* Assignment *
After finding the line with "ATOM 213 N N" in the entries below, retype exactly each line from there through the line with "ATOM 228 O O", including that final line.

[Stored items]
________________
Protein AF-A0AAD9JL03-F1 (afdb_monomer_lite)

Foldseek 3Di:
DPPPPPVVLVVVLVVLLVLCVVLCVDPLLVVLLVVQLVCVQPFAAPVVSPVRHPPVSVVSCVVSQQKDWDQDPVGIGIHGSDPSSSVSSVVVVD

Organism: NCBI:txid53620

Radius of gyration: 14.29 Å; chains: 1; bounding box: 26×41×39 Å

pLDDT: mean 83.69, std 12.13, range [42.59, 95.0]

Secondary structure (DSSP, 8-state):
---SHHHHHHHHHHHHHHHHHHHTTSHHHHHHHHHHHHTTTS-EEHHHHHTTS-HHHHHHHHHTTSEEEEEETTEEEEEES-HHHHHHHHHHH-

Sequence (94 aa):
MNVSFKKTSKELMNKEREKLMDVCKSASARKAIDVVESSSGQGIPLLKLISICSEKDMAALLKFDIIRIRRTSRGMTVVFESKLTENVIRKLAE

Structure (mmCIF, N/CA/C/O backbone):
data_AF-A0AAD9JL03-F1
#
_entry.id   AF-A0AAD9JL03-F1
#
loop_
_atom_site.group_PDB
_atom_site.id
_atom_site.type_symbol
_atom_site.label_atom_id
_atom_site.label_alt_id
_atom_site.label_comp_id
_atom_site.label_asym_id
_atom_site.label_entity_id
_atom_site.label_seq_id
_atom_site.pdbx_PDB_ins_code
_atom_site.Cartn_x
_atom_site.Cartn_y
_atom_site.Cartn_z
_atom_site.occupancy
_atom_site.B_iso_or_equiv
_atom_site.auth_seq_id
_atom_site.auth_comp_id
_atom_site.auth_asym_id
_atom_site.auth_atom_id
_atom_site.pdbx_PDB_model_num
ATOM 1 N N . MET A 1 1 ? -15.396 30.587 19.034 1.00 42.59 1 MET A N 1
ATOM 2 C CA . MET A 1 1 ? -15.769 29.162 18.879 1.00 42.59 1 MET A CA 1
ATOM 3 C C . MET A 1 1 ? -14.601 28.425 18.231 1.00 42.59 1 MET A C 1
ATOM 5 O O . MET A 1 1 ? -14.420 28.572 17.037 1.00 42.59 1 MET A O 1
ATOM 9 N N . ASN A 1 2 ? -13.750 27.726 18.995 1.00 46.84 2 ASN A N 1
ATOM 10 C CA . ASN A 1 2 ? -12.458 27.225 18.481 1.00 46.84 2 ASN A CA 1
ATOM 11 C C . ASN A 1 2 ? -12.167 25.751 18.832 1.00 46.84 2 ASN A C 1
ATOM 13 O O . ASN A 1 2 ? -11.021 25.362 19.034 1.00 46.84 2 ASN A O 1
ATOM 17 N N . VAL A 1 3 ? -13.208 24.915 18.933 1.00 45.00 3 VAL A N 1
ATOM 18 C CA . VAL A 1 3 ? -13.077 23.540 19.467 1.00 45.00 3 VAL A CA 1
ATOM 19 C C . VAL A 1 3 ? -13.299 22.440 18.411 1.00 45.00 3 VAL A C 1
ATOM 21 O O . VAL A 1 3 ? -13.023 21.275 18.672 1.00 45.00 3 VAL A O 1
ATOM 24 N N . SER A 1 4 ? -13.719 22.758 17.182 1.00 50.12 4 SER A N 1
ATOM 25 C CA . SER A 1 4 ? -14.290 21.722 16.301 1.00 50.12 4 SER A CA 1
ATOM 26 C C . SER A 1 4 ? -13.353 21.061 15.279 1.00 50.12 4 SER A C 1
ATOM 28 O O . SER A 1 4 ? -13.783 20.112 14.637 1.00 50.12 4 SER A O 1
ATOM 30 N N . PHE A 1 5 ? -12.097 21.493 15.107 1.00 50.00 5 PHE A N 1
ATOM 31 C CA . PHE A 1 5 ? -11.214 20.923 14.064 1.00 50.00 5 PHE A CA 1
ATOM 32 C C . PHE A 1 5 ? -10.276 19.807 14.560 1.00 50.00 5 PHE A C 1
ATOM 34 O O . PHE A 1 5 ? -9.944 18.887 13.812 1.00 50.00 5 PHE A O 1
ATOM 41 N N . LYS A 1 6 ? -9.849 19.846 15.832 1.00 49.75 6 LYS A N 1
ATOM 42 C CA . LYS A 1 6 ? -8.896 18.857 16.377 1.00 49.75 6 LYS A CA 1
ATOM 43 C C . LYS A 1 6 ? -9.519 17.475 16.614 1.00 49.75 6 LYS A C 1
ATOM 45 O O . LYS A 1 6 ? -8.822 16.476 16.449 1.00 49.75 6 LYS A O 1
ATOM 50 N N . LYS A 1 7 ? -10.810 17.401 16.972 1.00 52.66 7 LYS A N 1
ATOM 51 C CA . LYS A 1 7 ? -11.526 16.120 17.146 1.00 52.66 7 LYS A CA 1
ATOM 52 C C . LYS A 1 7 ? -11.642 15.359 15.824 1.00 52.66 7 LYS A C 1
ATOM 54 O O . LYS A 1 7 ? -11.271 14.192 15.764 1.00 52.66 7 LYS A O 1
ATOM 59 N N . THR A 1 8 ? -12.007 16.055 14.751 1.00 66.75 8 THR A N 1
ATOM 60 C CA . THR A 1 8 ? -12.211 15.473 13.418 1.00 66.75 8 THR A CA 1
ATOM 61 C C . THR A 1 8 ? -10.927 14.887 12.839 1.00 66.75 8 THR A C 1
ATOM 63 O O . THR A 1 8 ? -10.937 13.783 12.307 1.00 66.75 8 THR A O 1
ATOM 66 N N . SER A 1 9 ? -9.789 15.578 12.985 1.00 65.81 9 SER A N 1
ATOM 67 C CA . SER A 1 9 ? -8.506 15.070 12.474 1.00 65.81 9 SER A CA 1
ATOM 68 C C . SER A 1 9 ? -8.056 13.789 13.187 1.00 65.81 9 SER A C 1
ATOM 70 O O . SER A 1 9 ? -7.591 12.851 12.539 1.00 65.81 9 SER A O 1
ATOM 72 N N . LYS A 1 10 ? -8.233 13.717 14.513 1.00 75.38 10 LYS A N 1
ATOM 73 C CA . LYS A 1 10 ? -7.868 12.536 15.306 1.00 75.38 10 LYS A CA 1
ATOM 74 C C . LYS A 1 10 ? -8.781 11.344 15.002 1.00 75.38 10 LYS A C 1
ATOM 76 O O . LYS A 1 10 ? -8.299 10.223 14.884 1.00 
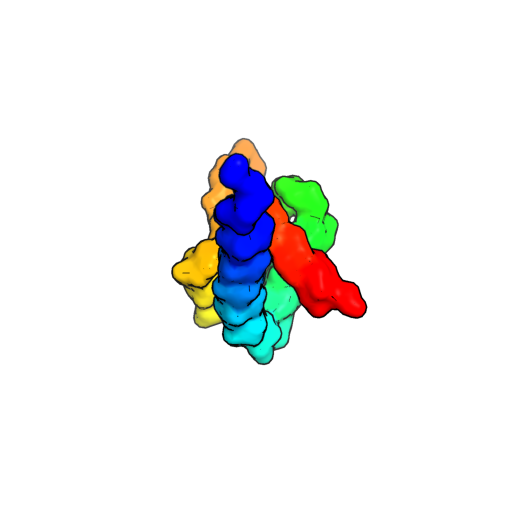75.38 10 LYS A O 1
ATOM 81 N N . GLU A 1 11 ? -10.076 11.587 14.825 1.00 79.12 11 GLU A N 1
ATOM 82 C CA . GLU A 1 11 ? -11.046 10.556 14.438 1.00 79.12 11 GLU A CA 1
ATOM 83 C C . GLU A 1 11 ? -10.765 9.989 13.040 1.00 79.12 11 GLU A C 1
ATOM 85 O O . GLU A 1 11 ? -10.813 8.775 12.853 1.00 79.12 11 GLU A O 1
ATOM 90 N N . LEU A 1 12 ? -10.404 10.843 12.075 1.00 76.06 12 LEU A N 1
ATOM 91 C CA . LEU A 1 12 ? -9.999 10.408 10.734 1.00 76.06 12 LEU A CA 1
ATOM 92 C C . LEU A 1 12 ? -8.727 9.551 10.771 1.00 76.06 12 LEU A C 1
ATOM 94 O O . LEU A 1 12 ? -8.682 8.508 10.124 1.00 76.06 12 LEU A O 1
ATOM 98 N N . MET A 1 13 ? -7.723 9.936 11.569 1.00 78.44 13 MET A N 1
ATOM 99 C CA . MET A 1 13 ? -6.517 9.117 11.758 1.00 78.44 13 MET A CA 1
ATOM 100 C C . MET A 1 13 ? -6.828 7.766 12.408 1.00 78.44 13 MET A C 1
ATOM 102 O O . MET A 1 13 ? -6.265 6.760 11.990 1.00 78.44 13 MET A O 1
ATOM 106 N N . ASN A 1 14 ? -7.717 7.720 13.405 1.00 81.81 14 ASN A N 1
ATOM 107 C CA . ASN A 1 14 ? -8.086 6.469 14.071 1.00 81.81 14 ASN A CA 1
ATOM 108 C C . ASN A 1 14 ? -8.819 5.510 13.125 1.00 81.81 14 ASN A C 1
ATOM 110 O O . ASN A 1 14 ? -8.469 4.335 13.076 1.00 81.81 14 ASN A O 1
ATOM 114 N N . LYS A 1 15 ? -9.773 6.008 12.328 1.00 80.56 15 LYS A N 1
ATOM 115 C CA . LYS A 1 15 ? -10.465 5.187 11.321 1.00 80.56 15 LYS A CA 1
ATOM 116 C C . LYS A 1 15 ? -9.502 4.630 10.277 1.00 80.56 15 LYS A C 1
ATOM 118 O O . LYS A 1 15 ? -9.585 3.459 9.923 1.00 80.56 15 LYS A O 1
ATOM 123 N N . GLU A 1 16 ? -8.582 5.458 9.791 1.00 79.88 16 GLU A N 1
ATOM 124 C CA . GLU A 1 16 ? -7.577 5.019 8.820 1.00 79.88 16 GLU A CA 1
ATOM 125 C C . GLU A 1 16 ? -6.616 3.989 9.431 1.00 79.88 16 GLU A C 1
ATOM 127 O O . GLU A 1 16 ? -6.274 2.991 8.800 1.00 79.88 16 GLU A O 1
ATOM 132 N N . ARG A 1 17 ? -6.247 4.180 10.703 1.00 81.81 17 ARG A N 1
ATOM 133 C CA . ARG A 1 17 ? -5.436 3.231 11.467 1.00 81.81 17 ARG A CA 1
ATOM 134 C C . ARG A 1 17 ? -6.126 1.880 11.619 1.00 81.81 17 ARG A C 1
ATOM 136 O O . ARG A 1 17 ? -5.472 0.865 11.429 1.00 81.81 17 ARG A O 1
ATOM 143 N N . GLU A 1 18 ? -7.414 1.844 11.948 1.00 82.62 18 GLU A N 1
ATOM 144 C CA . GLU A 1 18 ? -8.165 0.588 12.089 1.00 82.62 18 GLU A CA 1
ATOM 145 C C . GLU A 1 18 ? -8.196 -0.212 10.782 1.00 82.62 18 GLU A C 1
ATOM 147 O O . GLU A 1 18 ? -7.918 -1.412 10.798 1.00 82.62 18 GLU A O 1
ATOM 152 N N . LYS A 1 19 ? -8.428 0.451 9.640 1.00 79.94 19 LYS A N 1
ATOM 153 C CA . LYS A 1 19 ? -8.342 -0.193 8.316 1.00 79.94 19 LYS A CA 1
ATOM 154 C C . LYS A 1 19 ? -6.950 -0.769 8.059 1.00 79.94 19 LYS A C 1
ATOM 156 O O . LYS A 1 19 ? -6.814 -1.918 7.645 1.00 79.94 19 LYS A O 1
ATOM 161 N N . LEU A 1 20 ? -5.912 0.030 8.317 1.00 81.06 20 LEU A N 1
ATOM 162 C CA . LEU A 1 20 ? -4.523 -0.373 8.109 1.00 81.06 20 LEU A CA 1
ATOM 163 C C . LEU A 1 20 ? -4.131 -1.540 9.011 1.00 81.06 20 LEU A C 1
ATOM 165 O O . LEU A 1 20 ? -3.437 -2.439 8.551 1.00 81.06 20 LEU A O 1
ATOM 169 N N . MET A 1 21 ? -4.596 -1.563 10.260 1.00 80.69 21 MET A N 1
ATOM 170 C CA . MET A 1 21 ? -4.334 -2.657 11.196 1.00 80.69 21 MET A CA 1
ATOM 171 C C . MET A 1 21 ? -4.910 -3.980 10.699 1.00 80.69 21 MET A C 1
ATOM 173 O O . MET A 1 21 ? -4.266 -5.010 10.865 1.00 80.69 21 MET A O 1
ATOM 177 N N . ASP A 1 22 ? -6.094 -3.970 10.085 1.00 79.88 22 ASP A N 1
ATOM 178 C CA . ASP A 1 22 ? -6.709 -5.195 9.575 1.00 79.88 22 ASP A CA 1
ATOM 179 C C . ASP A 1 22 ? -5.973 -5.732 8.338 1.00 79.88 22 ASP A C 1
ATOM 181 O O . ASP A 1 22 ? -5.672 -6.922 8.261 1.00 79.88 22 ASP A O 1
ATOM 185 N N . VAL A 1 23 ? -5.575 -4.842 7.423 1.00 77.44 23 VAL A N 1
ATOM 186 C CA . VAL A 1 23 ? -4.825 -5.213 6.212 1.00 77.44 23 VAL A CA 1
ATOM 187 C C . VAL A 1 23 ? -3.372 -5.604 6.524 1.00 77.44 23 VAL A C 1
ATOM 189 O O . VAL A 1 23 ? -2.850 -6.553 5.942 1.00 77.44 23 VAL 
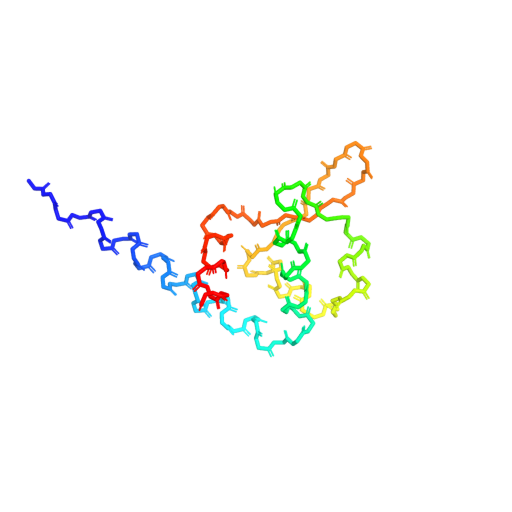A O 1
ATOM 192 N N . CYS A 1 24 ? -2.722 -4.948 7.491 1.00 78.56 24 CYS A N 1
ATOM 193 C CA . CYS A 1 24 ? -1.343 -5.253 7.899 1.00 78.56 24 CYS A CA 1
ATOM 194 C C . CYS A 1 24 ? -1.186 -6.585 8.651 1.00 78.56 24 CYS A C 1
ATOM 196 O O . CYS A 1 24 ? -0.052 -6.996 8.888 1.00 78.56 24 CYS A O 1
ATOM 198 N N . LYS A 1 25 ? -2.274 -7.285 9.014 1.00 82.12 25 LYS A N 1
ATOM 199 C CA . LYS A 1 25 ? -2.186 -8.642 9.597 1.00 82.12 25 LYS A CA 1
ATOM 200 C C . LYS A 1 25 ? -1.521 -9.637 8.645 1.00 82.12 25 LYS A C 1
ATOM 202 O O . LYS A 1 25 ? -0.938 -10.622 9.091 1.00 82.12 25 LYS A O 1
ATOM 207 N N . SER A 1 26 ? -1.616 -9.390 7.341 1.00 86.19 26 SER A N 1
ATOM 208 C CA . SER A 1 26 ? -0.965 -10.203 6.322 1.00 86.19 26 SER A CA 1
ATOM 209 C C . SER A 1 26 ? 0.493 -9.781 6.128 1.00 86.19 26 SER A C 1
ATOM 211 O O . SER A 1 26 ? 0.792 -8.625 5.821 1.00 86.19 26 SER A O 1
ATOM 213 N N . ALA A 1 27 ? 1.418 -10.738 6.251 1.00 86.25 27 ALA A N 1
ATOM 214 C CA . ALA A 1 27 ? 2.850 -10.492 6.071 1.00 86.25 27 ALA A CA 1
ATOM 215 C C . ALA A 1 27 ? 3.195 -10.010 4.649 1.00 86.25 27 ALA A C 1
ATOM 217 O O . ALA A 1 27 ? 4.101 -9.195 4.474 1.00 86.25 27 ALA A O 1
ATOM 218 N N . SER A 1 28 ? 2.477 -10.482 3.627 1.00 88.50 28 SER A N 1
ATOM 219 C CA . SER A 1 28 ? 2.633 -10.026 2.239 1.00 88.50 28 SER A CA 1
ATOM 220 C C . SER A 1 28 ? 2.094 -8.613 2.035 1.00 88.50 28 SER A C 1
ATOM 222 O O . SER A 1 28 ? 2.758 -7.806 1.384 1.00 88.50 28 SER A O 1
ATOM 224 N N . ALA A 1 29 ? 0.950 -8.276 2.640 1.00 88.12 29 ALA A N 1
ATOM 225 C CA . ALA A 1 29 ? 0.423 -6.911 2.606 1.00 88.12 29 ALA A CA 1
ATOM 226 C C . ALA A 1 29 ? 1.382 -5.925 3.289 1.00 88.12 29 ALA A C 1
ATOM 228 O O . ALA A 1 29 ? 1.647 -4.847 2.756 1.00 88.12 29 ALA A O 1
ATOM 229 N N . ARG A 1 30 ? 1.963 -6.318 4.432 1.00 89.00 30 ARG A N 1
ATOM 230 C CA . ARG A 1 30 ? 2.946 -5.492 5.138 1.00 89.00 30 ARG A CA 1
ATOM 231 C C . ARG A 1 30 ? 4.200 -5.253 4.300 1.00 89.00 30 ARG A C 1
ATOM 233 O O . ARG A 1 30 ? 4.586 -4.104 4.120 1.00 89.00 30 ARG A O 1
ATOM 240 N N . LYS A 1 31 ? 4.763 -6.303 3.692 1.00 90.12 31 LYS A N 1
ATOM 241 C CA . LYS A 1 31 ? 5.905 -6.172 2.769 1.00 90.12 31 LYS A CA 1
ATOM 242 C C . LYS A 1 31 ? 5.605 -5.233 1.602 1.00 90.12 31 LYS A C 1
ATOM 244 O O . LYS A 1 31 ? 6.460 -4.437 1.222 1.00 90.12 31 LYS A O 1
ATOM 249 N N . ALA A 1 32 ? 4.406 -5.318 1.026 1.00 90.62 32 ALA A N 1
ATOM 250 C CA . ALA A 1 32 ? 3.992 -4.418 -0.044 1.00 90.62 32 ALA A CA 1
ATOM 251 C C . ALA A 1 32 ? 3.964 -2.956 0.432 1.00 90.62 32 ALA A C 1
ATOM 253 O O . ALA A 1 32 ? 4.494 -2.083 -0.255 1.00 90.62 32 ALA A O 1
ATOM 254 N N . ILE A 1 33 ? 3.412 -2.701 1.621 1.00 90.25 33 ILE A N 1
ATOM 255 C CA . ILE A 1 33 ? 3.391 -1.373 2.241 1.00 90.25 33 ILE A CA 1
ATOM 256 C C . ILE A 1 33 ? 4.811 -0.848 2.483 1.00 90.25 33 ILE A C 1
ATOM 258 O O . ILE A 1 33 ? 5.106 0.262 2.049 1.00 90.25 33 ILE A O 1
ATOM 262 N N . ASP A 1 34 ? 5.697 -1.645 3.083 1.00 89.94 34 ASP A N 1
ATOM 263 C CA . ASP A 1 34 ? 7.074 -1.232 3.394 1.00 89.94 34 ASP A CA 1
ATOM 264 C C . ASP A 1 34 ? 7.855 -0.867 2.113 1.00 89.94 34 ASP A C 1
ATOM 266 O O . ASP A 1 34 ? 8.626 0.098 2.068 1.00 89.94 34 ASP A O 1
ATOM 270 N N . VAL A 1 35 ? 7.628 -1.609 1.023 1.00 91.00 35 VAL A N 1
ATOM 271 C CA . VAL A 1 35 ? 8.244 -1.324 -0.282 1.00 91.00 35 VAL A CA 1
ATOM 272 C C . VAL A 1 35 ? 7.697 -0.034 -0.894 1.00 91.00 35 VAL A C 1
ATOM 274 O O . VAL A 1 35 ? 8.469 0.740 -1.466 1.00 91.00 35 VAL A O 1
ATOM 277 N N . VAL A 1 36 ? 6.393 0.229 -0.773 1.00 90.31 36 VAL A N 1
ATOM 278 C CA . VAL A 1 36 ? 5.792 1.494 -1.228 1.00 90.31 36 VAL A CA 1
ATOM 279 C C . VAL A 1 36 ? 6.289 2.667 -0.381 1.00 90.31 36 VAL A C 1
ATOM 281 O O . VAL A 1 36 ? 6.651 3.699 -0.945 1.00 90.31 36 VAL A O 1
ATOM 284 N N . GLU A 1 37 ? 6.396 2.506 0.936 1.00 89.56 37 GLU A N 1
ATOM 285 C CA . GLU A 1 37 ? 6.923 3.517 1.860 1.00 89.56 37 GLU A CA 1
ATOM 286 C C . GLU A 1 37 ? 8.375 3.889 1.540 1.00 89.56 37 GLU A C 1
ATOM 288 O O . GLU A 1 37 ? 8.703 5.069 1.392 1.00 89.56 37 GLU A O 1
ATOM 293 N N . SER A 1 38 ? 9.219 2.884 1.294 1.00 87.31 38 SER A N 1
ATOM 294 C CA . SER A 1 38 ? 10.626 3.072 0.915 1.00 87.31 38 SER A CA 1
ATOM 295 C C . SER A 1 38 ? 10.806 3.866 -0.388 1.00 87.31 38 SER A C 1
ATOM 297 O O . SER A 1 38 ? 11.871 4.431 -0.635 1.00 87.31 38 SER A O 1
ATOM 299 N N . SER A 1 39 ? 9.772 3.950 -1.234 1.00 83.50 39 SER A N 1
ATOM 300 C CA . SER A 1 39 ? 9.825 4.682 -2.508 1.00 83.50 39 SER A CA 1
ATO
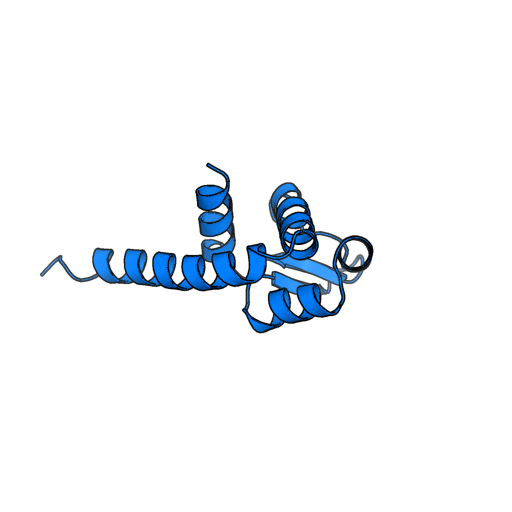M 301 C C . SER A 1 39 ? 9.692 6.203 -2.381 1.00 83.50 39 SER A C 1
ATOM 303 O O . SER A 1 39 ? 9.723 6.897 -3.398 1.00 83.50 39 SER A O 1
ATOM 305 N N . SER A 1 40 ? 9.541 6.743 -1.163 1.00 74.88 40 SER A N 1
ATOM 306 C CA . SER A 1 40 ? 9.485 8.193 -0.895 1.00 74.88 40 SER A CA 1
ATOM 307 C C . SER A 1 40 ? 8.487 8.955 -1.788 1.00 74.88 40 SER A C 1
ATOM 309 O O . SER A 1 40 ? 8.744 10.077 -2.222 1.00 74.88 40 SER A O 1
ATOM 311 N N . GLY A 1 41 ? 7.356 8.328 -2.126 1.00 74.00 41 GLY A N 1
ATOM 312 C CA . GLY A 1 41 ? 6.308 8.927 -2.960 1.00 74.00 41 GLY A CA 1
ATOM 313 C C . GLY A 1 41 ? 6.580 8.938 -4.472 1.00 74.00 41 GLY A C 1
________________
* Output of the task *
ATOM 213 N N . ALA A 1 27 ? 1.418 -10.738 6.251 1.00 86.25 27 ALA A N 1
ATOM 214 C CA . ALA A 1 27 ? 2.850 -10.492 6.071 1.00 86.25 27 ALA A CA 1
ATOM 215 C C . ALA A 1 27 ? 3.195 -10.010 4.649 1.00 86.25 27 ALA A C 1
ATOM 217 O O . ALA A 1 27 ? 4.101 -9.195 4.474 1.00 86.25 27 ALA A O 1
ATOM 218 N N . SER A 1 28 ? 2.477 -10.482 3.627 1.00 88.50 28 SER A N 1
ATOM 219 C CA . SER A 1 28 ? 2.633 -10.026 2.239 1.00 88.50 28 SER A CA 1
ATOM 220 C C . SER A 1 28 ? 2.094 -8.613 2.035 1.00 88.50 28 SER A C 1
ATOM 222 O O . SER A 1 28 ? 2.758 -7.806 1.384 1.00 88.50 28 SER A O 1
ATOM 224 N N . ALA A 1 29 ? 0.950 -8.276 2.640 1.00 88.12 29 ALA A N 1
ATOM 225 C CA . ALA A 1 29 ? 0.423 -6.911 2.606 1.00 88.12 29 ALA A CA 1
ATOM 226 C C . ALA A 1 29 ? 1.382 -5.925 3.289 1.00 88.12 29 ALA A C 1
ATOM 228 O O . ALA A 1 29 ? 1.647 -4.847 2.756 1.00 88.12 29 ALA A O 1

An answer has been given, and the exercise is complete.